Sadly, It Appears I May Be Right
Alternatively titled: Investors are a Superstitious, Cowardly Lot. Skittishness over Spain and Italy, coupled with the U.S. downgrade to AA+ Friday afternoon hit the markets today, leaving the Dow down 5.5% and threatening to make the Eurozone a house of cards.
As I caught up on my news feeds from a weekend at the station, I came across an article from Nobel-Prize winning economist Paul Krugman that explains the risk of investors making Italian default happen by panicking – creating a self-fulfilling crisis. (Note: Reading this article counts towards your 20 free monthly articles at NYTimes.) As he says, much more eloquently that I could manage:
In the Italian case, you have big debt but also a primary budget surplus. So if interest rates stayed low, as they would if no default were expected, it wouldn’t be hard to service the debt with only modest further fiscal adjustment.

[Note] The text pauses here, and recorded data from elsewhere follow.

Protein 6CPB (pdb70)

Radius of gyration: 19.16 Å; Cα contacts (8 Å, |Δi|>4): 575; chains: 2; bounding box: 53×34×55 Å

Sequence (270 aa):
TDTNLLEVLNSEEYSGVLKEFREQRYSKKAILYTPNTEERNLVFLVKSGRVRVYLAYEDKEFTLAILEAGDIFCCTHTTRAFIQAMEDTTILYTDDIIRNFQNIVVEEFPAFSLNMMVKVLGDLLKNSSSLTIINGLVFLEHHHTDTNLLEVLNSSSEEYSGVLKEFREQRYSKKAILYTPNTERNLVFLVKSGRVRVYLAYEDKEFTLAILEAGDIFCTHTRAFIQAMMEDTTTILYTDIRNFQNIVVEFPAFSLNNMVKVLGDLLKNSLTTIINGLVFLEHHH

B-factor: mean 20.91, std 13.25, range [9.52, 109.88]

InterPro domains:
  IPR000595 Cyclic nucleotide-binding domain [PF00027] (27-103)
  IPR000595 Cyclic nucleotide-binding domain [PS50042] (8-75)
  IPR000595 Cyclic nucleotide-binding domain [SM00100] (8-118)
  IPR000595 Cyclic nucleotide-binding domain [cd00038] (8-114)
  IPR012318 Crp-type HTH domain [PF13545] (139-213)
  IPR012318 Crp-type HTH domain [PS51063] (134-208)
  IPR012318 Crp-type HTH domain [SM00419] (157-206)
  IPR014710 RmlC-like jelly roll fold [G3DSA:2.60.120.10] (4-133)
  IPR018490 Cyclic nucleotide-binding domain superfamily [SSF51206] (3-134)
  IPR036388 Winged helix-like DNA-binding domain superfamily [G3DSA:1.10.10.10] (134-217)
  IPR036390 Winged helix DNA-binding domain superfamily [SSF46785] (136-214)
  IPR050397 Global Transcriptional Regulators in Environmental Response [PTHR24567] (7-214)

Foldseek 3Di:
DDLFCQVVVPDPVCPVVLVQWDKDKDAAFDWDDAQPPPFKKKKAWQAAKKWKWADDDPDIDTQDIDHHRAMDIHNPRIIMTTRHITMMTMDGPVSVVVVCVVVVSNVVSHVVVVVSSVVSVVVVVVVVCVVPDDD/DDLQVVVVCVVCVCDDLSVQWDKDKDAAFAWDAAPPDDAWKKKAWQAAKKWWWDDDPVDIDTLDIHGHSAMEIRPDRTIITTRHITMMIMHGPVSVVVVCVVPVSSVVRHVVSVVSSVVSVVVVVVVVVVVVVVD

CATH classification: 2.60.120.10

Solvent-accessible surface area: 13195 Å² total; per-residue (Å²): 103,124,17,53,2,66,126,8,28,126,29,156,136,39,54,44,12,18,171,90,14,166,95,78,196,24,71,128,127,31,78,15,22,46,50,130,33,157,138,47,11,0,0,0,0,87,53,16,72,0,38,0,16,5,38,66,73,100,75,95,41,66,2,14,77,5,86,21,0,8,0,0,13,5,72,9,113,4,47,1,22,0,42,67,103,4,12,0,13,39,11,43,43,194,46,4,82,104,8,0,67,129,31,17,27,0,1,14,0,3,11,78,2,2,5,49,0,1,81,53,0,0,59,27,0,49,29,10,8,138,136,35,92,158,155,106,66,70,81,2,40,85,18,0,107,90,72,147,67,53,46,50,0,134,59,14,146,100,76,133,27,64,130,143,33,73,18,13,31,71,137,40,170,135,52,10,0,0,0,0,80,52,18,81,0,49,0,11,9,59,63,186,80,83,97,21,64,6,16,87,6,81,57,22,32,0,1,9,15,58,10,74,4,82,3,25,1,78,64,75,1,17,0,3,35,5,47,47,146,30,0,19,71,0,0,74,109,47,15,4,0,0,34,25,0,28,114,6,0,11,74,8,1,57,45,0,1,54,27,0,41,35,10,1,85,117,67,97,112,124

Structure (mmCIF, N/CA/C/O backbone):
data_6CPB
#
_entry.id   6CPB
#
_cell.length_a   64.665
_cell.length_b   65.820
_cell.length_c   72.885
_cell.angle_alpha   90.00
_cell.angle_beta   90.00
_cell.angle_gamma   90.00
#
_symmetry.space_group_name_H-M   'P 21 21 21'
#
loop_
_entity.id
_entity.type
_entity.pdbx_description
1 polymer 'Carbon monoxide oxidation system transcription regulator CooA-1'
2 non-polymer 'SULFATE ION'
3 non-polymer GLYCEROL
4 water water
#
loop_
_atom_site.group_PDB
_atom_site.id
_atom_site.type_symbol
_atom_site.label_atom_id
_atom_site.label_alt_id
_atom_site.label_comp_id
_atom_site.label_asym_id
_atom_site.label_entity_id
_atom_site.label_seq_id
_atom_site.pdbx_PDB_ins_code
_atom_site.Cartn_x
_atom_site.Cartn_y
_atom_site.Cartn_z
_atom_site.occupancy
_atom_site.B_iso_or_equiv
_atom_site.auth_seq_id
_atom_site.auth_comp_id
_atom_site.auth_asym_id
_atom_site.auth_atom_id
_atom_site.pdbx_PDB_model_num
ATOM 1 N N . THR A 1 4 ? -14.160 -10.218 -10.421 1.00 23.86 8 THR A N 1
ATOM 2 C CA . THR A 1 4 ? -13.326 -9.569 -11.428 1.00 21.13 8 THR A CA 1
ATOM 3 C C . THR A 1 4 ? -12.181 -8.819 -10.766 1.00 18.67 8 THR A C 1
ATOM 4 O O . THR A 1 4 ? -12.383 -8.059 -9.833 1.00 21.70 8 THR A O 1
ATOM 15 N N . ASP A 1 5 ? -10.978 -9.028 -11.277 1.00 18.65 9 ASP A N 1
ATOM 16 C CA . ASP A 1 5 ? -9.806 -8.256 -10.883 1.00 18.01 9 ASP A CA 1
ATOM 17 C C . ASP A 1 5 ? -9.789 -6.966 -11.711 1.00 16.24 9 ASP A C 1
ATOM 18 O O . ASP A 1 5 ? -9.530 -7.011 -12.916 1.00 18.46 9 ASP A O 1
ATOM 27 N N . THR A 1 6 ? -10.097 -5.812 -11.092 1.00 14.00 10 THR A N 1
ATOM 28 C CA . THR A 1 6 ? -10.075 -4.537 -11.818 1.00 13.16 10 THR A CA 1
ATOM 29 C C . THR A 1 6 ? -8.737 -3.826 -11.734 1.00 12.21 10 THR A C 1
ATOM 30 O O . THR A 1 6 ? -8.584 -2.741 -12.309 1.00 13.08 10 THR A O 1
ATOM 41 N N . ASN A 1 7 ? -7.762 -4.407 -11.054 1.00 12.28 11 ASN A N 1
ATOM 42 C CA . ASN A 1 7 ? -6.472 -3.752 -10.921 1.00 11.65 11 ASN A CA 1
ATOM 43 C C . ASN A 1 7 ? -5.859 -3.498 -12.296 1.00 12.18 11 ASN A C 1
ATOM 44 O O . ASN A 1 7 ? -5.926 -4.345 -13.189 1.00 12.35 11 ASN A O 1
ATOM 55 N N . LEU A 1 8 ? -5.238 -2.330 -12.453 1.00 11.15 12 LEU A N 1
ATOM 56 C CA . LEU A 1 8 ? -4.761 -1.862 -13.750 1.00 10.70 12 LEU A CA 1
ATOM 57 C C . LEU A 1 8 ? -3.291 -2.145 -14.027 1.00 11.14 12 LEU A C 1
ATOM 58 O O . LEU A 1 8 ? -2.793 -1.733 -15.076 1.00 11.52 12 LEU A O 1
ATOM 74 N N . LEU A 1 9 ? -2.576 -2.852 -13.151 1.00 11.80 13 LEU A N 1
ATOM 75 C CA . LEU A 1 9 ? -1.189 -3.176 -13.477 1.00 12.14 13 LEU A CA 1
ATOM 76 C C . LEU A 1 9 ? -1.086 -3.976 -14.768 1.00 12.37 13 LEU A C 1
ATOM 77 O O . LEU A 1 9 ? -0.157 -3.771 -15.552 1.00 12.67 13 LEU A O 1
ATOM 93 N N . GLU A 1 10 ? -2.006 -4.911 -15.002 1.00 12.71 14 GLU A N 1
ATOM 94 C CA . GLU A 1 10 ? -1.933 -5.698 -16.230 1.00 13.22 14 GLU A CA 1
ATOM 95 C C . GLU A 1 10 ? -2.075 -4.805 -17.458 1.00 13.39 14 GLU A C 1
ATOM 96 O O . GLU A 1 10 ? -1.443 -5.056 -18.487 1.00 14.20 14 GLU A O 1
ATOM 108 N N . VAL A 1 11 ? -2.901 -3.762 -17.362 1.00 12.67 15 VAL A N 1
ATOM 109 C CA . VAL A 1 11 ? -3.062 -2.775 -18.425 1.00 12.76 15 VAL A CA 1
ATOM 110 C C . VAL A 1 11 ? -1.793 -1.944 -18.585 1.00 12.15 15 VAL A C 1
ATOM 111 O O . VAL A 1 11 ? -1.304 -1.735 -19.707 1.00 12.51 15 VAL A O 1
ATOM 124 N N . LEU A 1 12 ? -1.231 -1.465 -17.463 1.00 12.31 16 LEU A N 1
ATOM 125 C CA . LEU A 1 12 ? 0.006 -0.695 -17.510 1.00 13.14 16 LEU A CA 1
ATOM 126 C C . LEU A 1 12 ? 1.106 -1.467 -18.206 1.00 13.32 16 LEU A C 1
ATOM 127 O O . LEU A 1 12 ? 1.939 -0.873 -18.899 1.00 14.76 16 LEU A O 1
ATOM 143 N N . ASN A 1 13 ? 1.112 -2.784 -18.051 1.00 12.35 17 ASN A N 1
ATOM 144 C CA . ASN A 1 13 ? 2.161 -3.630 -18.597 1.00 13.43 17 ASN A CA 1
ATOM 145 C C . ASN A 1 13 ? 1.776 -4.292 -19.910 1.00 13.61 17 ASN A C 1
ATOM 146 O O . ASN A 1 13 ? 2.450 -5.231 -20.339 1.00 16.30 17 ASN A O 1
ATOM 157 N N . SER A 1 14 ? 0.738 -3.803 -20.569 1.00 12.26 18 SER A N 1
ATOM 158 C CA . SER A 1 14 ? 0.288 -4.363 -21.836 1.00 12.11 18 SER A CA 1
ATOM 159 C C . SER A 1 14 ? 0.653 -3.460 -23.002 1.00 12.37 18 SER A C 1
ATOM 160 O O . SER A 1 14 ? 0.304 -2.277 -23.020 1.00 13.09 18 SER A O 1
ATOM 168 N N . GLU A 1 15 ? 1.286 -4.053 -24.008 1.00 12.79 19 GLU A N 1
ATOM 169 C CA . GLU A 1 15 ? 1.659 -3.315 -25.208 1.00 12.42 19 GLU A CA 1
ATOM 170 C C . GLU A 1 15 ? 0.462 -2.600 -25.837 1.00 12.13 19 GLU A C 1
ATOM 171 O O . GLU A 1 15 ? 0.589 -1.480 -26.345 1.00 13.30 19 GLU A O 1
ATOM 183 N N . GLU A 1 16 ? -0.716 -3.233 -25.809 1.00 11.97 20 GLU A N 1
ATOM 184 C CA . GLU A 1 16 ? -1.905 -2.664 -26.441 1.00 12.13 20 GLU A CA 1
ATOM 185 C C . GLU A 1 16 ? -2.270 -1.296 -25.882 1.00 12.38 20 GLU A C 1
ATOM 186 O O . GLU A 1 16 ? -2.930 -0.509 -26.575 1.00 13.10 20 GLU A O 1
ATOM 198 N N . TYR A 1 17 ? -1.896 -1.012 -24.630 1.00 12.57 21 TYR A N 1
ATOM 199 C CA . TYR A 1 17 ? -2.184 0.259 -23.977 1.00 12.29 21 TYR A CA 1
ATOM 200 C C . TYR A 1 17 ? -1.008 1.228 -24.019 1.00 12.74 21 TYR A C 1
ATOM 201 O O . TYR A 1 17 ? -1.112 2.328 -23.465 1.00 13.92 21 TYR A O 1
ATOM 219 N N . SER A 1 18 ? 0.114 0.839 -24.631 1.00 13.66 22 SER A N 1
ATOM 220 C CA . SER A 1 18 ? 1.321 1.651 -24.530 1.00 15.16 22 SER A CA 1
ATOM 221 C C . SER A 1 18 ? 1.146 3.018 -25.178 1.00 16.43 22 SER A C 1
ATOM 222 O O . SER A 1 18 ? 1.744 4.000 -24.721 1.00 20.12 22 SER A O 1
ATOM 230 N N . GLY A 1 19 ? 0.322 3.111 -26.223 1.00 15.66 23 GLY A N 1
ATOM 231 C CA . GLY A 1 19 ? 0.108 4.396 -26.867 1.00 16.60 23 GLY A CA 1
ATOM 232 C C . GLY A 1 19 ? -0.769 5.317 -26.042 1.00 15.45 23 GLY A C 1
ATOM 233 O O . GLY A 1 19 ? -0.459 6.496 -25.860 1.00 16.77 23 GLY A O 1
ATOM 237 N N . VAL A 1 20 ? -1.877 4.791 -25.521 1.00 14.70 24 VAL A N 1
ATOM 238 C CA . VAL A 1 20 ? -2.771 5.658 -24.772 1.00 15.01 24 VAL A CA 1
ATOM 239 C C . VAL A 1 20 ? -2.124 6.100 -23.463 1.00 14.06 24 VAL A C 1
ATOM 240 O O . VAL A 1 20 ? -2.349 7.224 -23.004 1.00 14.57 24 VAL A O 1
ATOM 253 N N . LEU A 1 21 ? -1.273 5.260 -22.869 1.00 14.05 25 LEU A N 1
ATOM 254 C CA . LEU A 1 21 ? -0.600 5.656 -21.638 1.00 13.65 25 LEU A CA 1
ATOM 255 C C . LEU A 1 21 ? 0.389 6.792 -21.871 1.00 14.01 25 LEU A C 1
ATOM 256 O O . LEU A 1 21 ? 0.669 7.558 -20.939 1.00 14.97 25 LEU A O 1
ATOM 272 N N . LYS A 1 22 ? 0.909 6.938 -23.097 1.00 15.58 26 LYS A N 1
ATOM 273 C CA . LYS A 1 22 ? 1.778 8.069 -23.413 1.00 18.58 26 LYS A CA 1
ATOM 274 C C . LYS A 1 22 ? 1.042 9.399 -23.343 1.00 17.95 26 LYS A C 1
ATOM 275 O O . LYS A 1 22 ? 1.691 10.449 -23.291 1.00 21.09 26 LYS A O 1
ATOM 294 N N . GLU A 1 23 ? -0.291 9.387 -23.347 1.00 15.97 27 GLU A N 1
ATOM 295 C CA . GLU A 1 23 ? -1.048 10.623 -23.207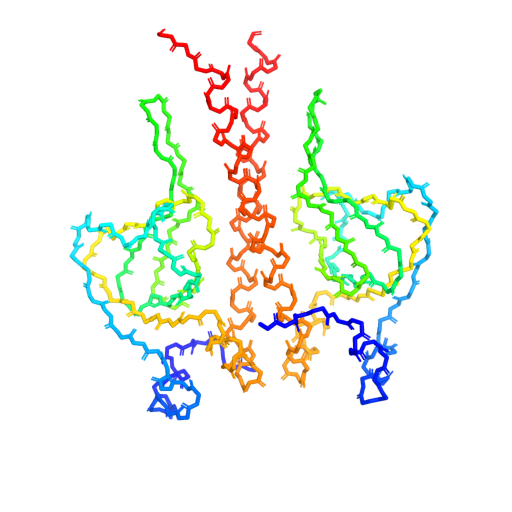 1.00 17.77 27 GLU A CA 1
ATOM 296 C C . GLU A 1 23 ? -0.966 11.179 -21.800 1.00 18.52 27 GLU A C 1
ATOM 297 O O . GLU A 1 23 ? -1.207 12.372 -21.605 1.00 23.36 27 GLU A O 1
ATOM 309 N N . PHE A 1 24 ? -0.648 10.339 -20.823 1.00 14.21 28 PHE A N 1
ATOM 310 C CA . PHE A 1 24 ? -0.553 10.745 -19.427 1.00 12.37 28 PHE A CA 1
ATOM 311 C C . PHE A 1 24 ? 0.828 11.329 -19.150 1.00 13.00 28 PHE A C 1
ATOM 312 O O . PHE A 1 24 ? 1.826 10.945 -19.765 1.00 16.89 28 PHE A O 1
ATOM 329 N N . ARG A 1 25 ? 0.876 12.270 -18.223 1.00 12.35 29 ARG A N 1
ATOM 330 C CA . ARG A 1 25 ? 2.131 12.729 -17.649 1.00 13.54 29 ARG A CA 1
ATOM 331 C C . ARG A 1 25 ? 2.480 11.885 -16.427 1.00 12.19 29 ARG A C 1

But if people expect a default – and also if they believe that once a country takes on the fixed cost of default, it might as well impose a big haircut on creditors – then you could see interest costs rising to a point where default indeed becomes the preferred option.
So there is a reasonable case that what we’re seeing in Italy is a self-fulfilling crisis trying to happen, in which fear of default is precisely what leads to default. And that’s exactly the kind of case in which intervention could short-circuit the crisis. Let the ECB buy lots of Italian bonds, in effect guaranteeing a low interest rate, and the possibility of default fades – which in turn means that further intervention isn’t needed. It’s certainly worth a try.
I was very sad to read this article, because it means that I, who am by no means a trained economist, predicted something over a year ago that is now playing out in todays markets. I’ve experimented with several blogs in the past before settling on this one as the main format for everything. On one of those now-defunt blogs, Thoughts on Foreign Affairs, I had this to say back on May 10th, 2010, just as the Greece crisis was developing and Portugal and Spain were also being eyed up:
My main problem is with the flightiness of investors and their frankly incredible ability to generalize. By generalize, I mean that investors, when worried or in a panic, don’t distinguish between good and bad economies. That was proved well enough by the Asian crisis, when strong and weak economies alike found investors fleeing after conditions in a few countries deteriorated. This behavior on the part of investors takes what could be a localized crisis, and spreads it over large areas.
That is the risk to the EU presently. The euro fell against the dollar again, closing at $1.3019, after dipping below $1.30 at one point during trading. In short, investor behavior risks creating a self-fulfilling prophecy. If investors stand strong against uncertainty, and keep their money in the EU, the zone in general would be stabilized and better equipped to deal with any potential problems that emerge in individual member states. If investors flee from the EU, sovereign debt crises will manifest because government incomes would plummet while their debt levels remained the same.
My feeling that this would happen has held until the present,when we now see some of the biggest economies in the Eurozone at risk because of the flightiness of investors. How did I know this was coming? Because what I’ve learned by living through a global recession is that investors are not so different from sheep, as described by Douglas Adams in one of my favorite books:
From another direction he felt the sensation of being a sheep startled by a flying saucer, but it was virtually indistinguishable from the feeling of a sheep being startled by anything else it ever encountered, for they were creatures who learned very little on their journey through life, and would be startled to see the sun rising in the morning, and astonished by all the green stuff in the fields. He was surprised to find he could feel the sheep being startled by the sun that morning, and the morning before, and being startle by a clump of trees the day before that. He could go further and further back, but it got dull because all it consisted of was sheep being startled by things they’d been startled by the day before.
The market, it would appear, also learns very little on its journey through life, because it has seen a situation like this before, and it’s now doing the EXACT SAME THING. Not so long ago, they completely destroyed several major Asian economies by completely, for lack of a better term, loosing their shit when a few hot properties ended up been all flash and no substance. This is because investors panic easily and can cause a local crisis to go global in a matter of days. It has taken a bit longer, but we’re now seeing the same thing happening to the Eurozone. When confronted with bad news, the majority of investors seem to react in a panic of “Oh my god! The world is ending! Sell, sell sell! For the love of God, SELL!”
One thing that would surely bring us out of this downward spiral is if investors everywhere stop, take a deep breath, look around and realize that their frantic behavior, penchant for panic, and astounding ability to make sweeping generalizations causes many of the things that they panic about to happen when they arguably otherwise wouldn’t. Instead, when a fairy doesn’t wave a magic wand and instantly fix the world economy, they act just like my favorite rendition of sheep.
Also: Points for understanding how much of a geek I am for writing that alternate title.